Work task: Among the lines of data below, reproduce only those from the one with "IPR002020 Citrate synthase [PTHR11739]" through the one with "IPR016143 Citrate synthase-like, small", exactly as they stand, both ends included.

Collection entries:
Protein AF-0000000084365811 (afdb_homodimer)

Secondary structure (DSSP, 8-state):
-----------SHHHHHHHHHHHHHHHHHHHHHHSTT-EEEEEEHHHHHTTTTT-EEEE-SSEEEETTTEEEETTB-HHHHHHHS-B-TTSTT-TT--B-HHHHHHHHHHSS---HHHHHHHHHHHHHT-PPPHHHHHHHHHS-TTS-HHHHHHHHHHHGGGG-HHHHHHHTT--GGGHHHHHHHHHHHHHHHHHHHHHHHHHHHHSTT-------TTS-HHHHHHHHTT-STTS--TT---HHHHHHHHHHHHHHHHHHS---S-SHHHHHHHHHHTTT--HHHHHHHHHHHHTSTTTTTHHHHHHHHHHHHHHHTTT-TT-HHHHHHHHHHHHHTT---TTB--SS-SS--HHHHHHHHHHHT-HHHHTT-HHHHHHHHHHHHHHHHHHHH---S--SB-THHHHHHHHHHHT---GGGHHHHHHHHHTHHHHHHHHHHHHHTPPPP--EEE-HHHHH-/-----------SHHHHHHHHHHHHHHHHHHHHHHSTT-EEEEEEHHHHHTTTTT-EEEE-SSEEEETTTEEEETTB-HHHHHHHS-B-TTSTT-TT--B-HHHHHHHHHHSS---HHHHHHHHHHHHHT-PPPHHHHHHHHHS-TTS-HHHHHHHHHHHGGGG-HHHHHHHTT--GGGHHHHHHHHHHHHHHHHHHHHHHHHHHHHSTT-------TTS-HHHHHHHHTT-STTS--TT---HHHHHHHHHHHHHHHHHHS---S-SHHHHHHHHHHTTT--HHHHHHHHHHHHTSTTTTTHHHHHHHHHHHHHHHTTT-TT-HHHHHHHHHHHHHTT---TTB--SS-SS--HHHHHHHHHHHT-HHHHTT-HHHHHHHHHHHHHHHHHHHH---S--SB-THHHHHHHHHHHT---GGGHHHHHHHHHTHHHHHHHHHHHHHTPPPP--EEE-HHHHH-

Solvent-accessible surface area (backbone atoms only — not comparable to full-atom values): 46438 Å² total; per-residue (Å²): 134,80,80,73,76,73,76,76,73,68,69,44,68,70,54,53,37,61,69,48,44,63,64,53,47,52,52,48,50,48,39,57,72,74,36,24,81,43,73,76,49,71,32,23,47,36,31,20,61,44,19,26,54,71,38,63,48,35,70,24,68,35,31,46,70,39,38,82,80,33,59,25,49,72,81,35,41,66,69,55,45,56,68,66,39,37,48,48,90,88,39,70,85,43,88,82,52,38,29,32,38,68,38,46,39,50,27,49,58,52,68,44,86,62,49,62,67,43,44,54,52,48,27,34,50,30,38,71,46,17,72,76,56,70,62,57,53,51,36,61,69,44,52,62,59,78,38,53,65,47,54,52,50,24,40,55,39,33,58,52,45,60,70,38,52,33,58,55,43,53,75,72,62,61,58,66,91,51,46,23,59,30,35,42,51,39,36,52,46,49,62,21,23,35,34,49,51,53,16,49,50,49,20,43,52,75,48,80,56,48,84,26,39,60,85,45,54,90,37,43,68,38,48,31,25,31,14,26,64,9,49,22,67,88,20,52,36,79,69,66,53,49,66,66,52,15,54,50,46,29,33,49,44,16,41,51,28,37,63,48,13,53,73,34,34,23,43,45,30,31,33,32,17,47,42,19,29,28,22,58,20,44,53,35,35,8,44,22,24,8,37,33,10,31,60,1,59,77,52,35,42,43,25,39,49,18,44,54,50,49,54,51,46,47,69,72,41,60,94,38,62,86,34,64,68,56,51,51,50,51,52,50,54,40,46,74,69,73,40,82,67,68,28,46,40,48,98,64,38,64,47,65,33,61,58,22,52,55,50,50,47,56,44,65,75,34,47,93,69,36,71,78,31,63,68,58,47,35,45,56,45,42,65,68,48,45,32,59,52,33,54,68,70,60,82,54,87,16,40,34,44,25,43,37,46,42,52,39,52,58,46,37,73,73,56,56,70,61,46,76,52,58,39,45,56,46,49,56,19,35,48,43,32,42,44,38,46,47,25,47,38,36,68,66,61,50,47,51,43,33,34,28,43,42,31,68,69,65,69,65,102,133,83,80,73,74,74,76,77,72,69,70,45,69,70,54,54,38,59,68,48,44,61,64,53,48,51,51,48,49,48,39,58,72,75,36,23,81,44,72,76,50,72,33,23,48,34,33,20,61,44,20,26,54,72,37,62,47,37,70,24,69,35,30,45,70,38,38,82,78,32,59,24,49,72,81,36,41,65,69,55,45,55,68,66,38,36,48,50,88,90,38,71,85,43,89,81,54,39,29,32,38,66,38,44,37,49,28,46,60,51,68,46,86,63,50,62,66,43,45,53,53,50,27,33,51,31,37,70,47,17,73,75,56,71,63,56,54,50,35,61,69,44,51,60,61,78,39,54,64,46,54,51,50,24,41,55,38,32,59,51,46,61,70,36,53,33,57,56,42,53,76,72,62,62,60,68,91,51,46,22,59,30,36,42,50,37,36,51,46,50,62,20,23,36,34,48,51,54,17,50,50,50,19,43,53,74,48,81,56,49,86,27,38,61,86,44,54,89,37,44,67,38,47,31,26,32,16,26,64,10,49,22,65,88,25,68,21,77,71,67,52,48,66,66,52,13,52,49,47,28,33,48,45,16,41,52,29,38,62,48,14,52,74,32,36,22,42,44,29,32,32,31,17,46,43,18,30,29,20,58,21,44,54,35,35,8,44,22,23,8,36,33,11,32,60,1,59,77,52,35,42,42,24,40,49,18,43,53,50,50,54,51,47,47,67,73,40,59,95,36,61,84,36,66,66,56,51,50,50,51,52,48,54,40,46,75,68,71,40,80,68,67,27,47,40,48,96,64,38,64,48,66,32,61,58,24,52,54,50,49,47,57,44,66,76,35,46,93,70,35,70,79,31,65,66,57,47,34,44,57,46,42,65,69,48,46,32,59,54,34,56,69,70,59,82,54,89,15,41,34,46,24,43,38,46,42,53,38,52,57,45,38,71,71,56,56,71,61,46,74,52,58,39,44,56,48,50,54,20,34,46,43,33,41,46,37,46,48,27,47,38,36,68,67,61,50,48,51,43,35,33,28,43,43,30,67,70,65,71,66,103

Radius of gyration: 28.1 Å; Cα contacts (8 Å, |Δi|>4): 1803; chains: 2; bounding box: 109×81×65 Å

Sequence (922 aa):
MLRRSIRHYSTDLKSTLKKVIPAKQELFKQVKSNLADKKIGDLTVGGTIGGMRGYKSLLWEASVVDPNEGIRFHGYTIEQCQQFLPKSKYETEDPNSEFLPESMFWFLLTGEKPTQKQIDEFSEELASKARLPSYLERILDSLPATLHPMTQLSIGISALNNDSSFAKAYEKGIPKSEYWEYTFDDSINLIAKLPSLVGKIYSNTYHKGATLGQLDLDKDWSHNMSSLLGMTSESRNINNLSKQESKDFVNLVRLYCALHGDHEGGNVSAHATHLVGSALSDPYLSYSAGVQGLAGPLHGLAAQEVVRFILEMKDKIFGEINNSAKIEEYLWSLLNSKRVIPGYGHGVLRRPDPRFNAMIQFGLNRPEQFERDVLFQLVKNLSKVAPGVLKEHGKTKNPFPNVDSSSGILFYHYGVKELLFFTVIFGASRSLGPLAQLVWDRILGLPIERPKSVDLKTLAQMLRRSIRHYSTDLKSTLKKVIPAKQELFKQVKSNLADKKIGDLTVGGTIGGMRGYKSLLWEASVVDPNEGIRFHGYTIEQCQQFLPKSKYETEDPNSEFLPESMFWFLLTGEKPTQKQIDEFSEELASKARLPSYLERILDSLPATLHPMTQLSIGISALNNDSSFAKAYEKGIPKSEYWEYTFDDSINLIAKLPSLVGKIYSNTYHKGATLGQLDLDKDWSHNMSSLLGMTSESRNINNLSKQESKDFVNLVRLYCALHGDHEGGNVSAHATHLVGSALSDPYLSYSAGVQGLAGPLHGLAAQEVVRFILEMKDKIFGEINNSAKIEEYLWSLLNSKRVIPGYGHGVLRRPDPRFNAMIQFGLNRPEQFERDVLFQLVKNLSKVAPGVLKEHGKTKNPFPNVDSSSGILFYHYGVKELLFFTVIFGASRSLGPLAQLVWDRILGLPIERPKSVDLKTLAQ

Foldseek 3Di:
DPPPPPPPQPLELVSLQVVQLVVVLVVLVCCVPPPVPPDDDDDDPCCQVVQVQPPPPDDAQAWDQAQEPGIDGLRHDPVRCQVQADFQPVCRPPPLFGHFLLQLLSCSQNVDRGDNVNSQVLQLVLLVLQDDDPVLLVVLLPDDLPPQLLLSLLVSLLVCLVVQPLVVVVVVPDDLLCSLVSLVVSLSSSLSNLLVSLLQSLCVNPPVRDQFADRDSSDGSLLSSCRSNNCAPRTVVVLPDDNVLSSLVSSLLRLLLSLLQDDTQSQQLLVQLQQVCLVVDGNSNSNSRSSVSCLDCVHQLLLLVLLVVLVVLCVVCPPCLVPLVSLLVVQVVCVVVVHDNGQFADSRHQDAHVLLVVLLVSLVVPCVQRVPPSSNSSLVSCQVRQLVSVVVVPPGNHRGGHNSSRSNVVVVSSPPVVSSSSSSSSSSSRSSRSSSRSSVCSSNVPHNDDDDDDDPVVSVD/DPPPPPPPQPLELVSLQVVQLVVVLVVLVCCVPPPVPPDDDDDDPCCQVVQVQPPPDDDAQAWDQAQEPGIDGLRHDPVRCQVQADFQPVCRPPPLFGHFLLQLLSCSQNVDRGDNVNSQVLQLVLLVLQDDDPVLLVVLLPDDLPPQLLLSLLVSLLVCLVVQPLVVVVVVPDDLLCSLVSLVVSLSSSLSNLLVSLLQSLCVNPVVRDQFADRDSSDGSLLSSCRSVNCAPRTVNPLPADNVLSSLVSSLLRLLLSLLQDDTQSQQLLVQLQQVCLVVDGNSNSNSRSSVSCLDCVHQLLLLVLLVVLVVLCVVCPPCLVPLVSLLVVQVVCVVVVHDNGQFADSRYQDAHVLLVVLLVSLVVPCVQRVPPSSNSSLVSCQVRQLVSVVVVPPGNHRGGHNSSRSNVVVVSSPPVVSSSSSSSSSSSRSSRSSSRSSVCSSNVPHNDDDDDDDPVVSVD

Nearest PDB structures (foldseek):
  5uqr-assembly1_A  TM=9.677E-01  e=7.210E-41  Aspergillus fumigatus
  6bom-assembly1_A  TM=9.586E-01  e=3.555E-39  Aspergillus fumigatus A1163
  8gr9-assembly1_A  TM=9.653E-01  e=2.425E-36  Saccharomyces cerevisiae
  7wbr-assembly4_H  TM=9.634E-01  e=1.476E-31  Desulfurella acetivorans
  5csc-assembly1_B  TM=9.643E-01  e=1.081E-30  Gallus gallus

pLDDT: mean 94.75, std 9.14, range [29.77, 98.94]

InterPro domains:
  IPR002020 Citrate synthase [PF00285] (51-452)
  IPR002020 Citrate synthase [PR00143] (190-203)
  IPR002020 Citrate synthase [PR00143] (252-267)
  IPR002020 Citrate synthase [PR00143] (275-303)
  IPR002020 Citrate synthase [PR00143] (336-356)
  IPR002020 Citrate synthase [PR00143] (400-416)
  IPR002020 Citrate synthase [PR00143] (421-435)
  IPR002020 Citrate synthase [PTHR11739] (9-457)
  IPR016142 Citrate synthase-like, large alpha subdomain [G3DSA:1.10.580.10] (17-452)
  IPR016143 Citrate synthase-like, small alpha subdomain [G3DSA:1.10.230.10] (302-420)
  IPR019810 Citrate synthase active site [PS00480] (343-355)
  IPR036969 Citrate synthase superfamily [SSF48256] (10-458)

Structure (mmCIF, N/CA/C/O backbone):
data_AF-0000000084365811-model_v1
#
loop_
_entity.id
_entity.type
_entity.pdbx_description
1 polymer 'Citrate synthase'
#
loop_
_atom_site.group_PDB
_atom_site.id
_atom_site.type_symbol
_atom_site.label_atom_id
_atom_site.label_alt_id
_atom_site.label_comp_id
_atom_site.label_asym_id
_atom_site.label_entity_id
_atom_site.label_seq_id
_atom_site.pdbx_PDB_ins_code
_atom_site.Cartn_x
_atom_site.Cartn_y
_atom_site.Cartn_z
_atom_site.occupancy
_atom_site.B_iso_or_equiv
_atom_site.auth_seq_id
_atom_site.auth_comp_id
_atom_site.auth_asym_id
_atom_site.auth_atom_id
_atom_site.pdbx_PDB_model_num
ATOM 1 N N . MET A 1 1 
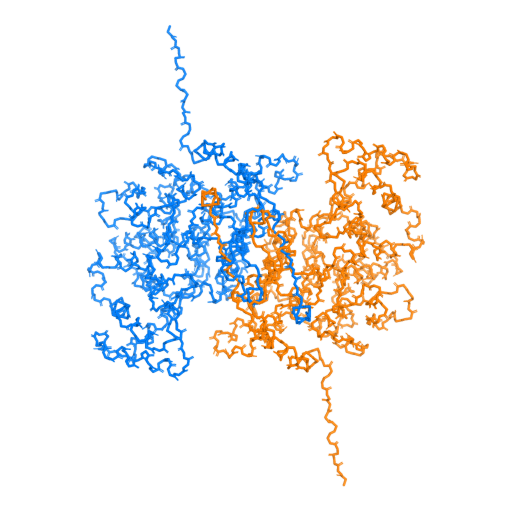? 56.812 -14.086 -19.453 1 30.14 1 MET A N 1
ATOM 2 C CA . MET A 1 1 ? 55.594 -14.852 -19.125 1 30.14 1 MET A CA 1
ATOM 3 C C . MET A 1 1 ? 54.469 -13.93 -18.703 1 30.14 1 MET A C 1
ATOM 5 O O . MET A 1 1 ? 54.531 -13.312 -17.641 1 30.14 1 MET A O 1
ATOM 9 N N . LEU A 1 2 ? 53.719 -13.336 -19.609 1 32.34 2 LEU A N 1
ATOM 10 C CA . LEU A 1 2 ? 52.625 -12.352 -19.484 1 32.34 2 LEU A CA 1
ATOM 11 C C . LEU A 1 2 ? 51.469 -12.914 -18.656 1 32.34 2 LEU A C 1
ATOM 13 O O . LEU A 1 2 ? 50.844 -13.898 -19.062 1 32.34 2 LEU A O 1
ATOM 17 N N . ARG A 1 3 ? 51.469 -12.672 -17.375 1 35.38 3 ARG A N 1
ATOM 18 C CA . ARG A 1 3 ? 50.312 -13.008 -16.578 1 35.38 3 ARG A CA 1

Answer space:
  IPR002020 Citrate synthase [PTHR11739] (9-457)
  IPR016142 Citrate synthase-like, large alpha subdomain [G3DSA:1.10.580.10] (17-452)
  IPR016143 Citrate synthase-like, small alpha subdomain [G3DSA:1.10.230.10] (302-420)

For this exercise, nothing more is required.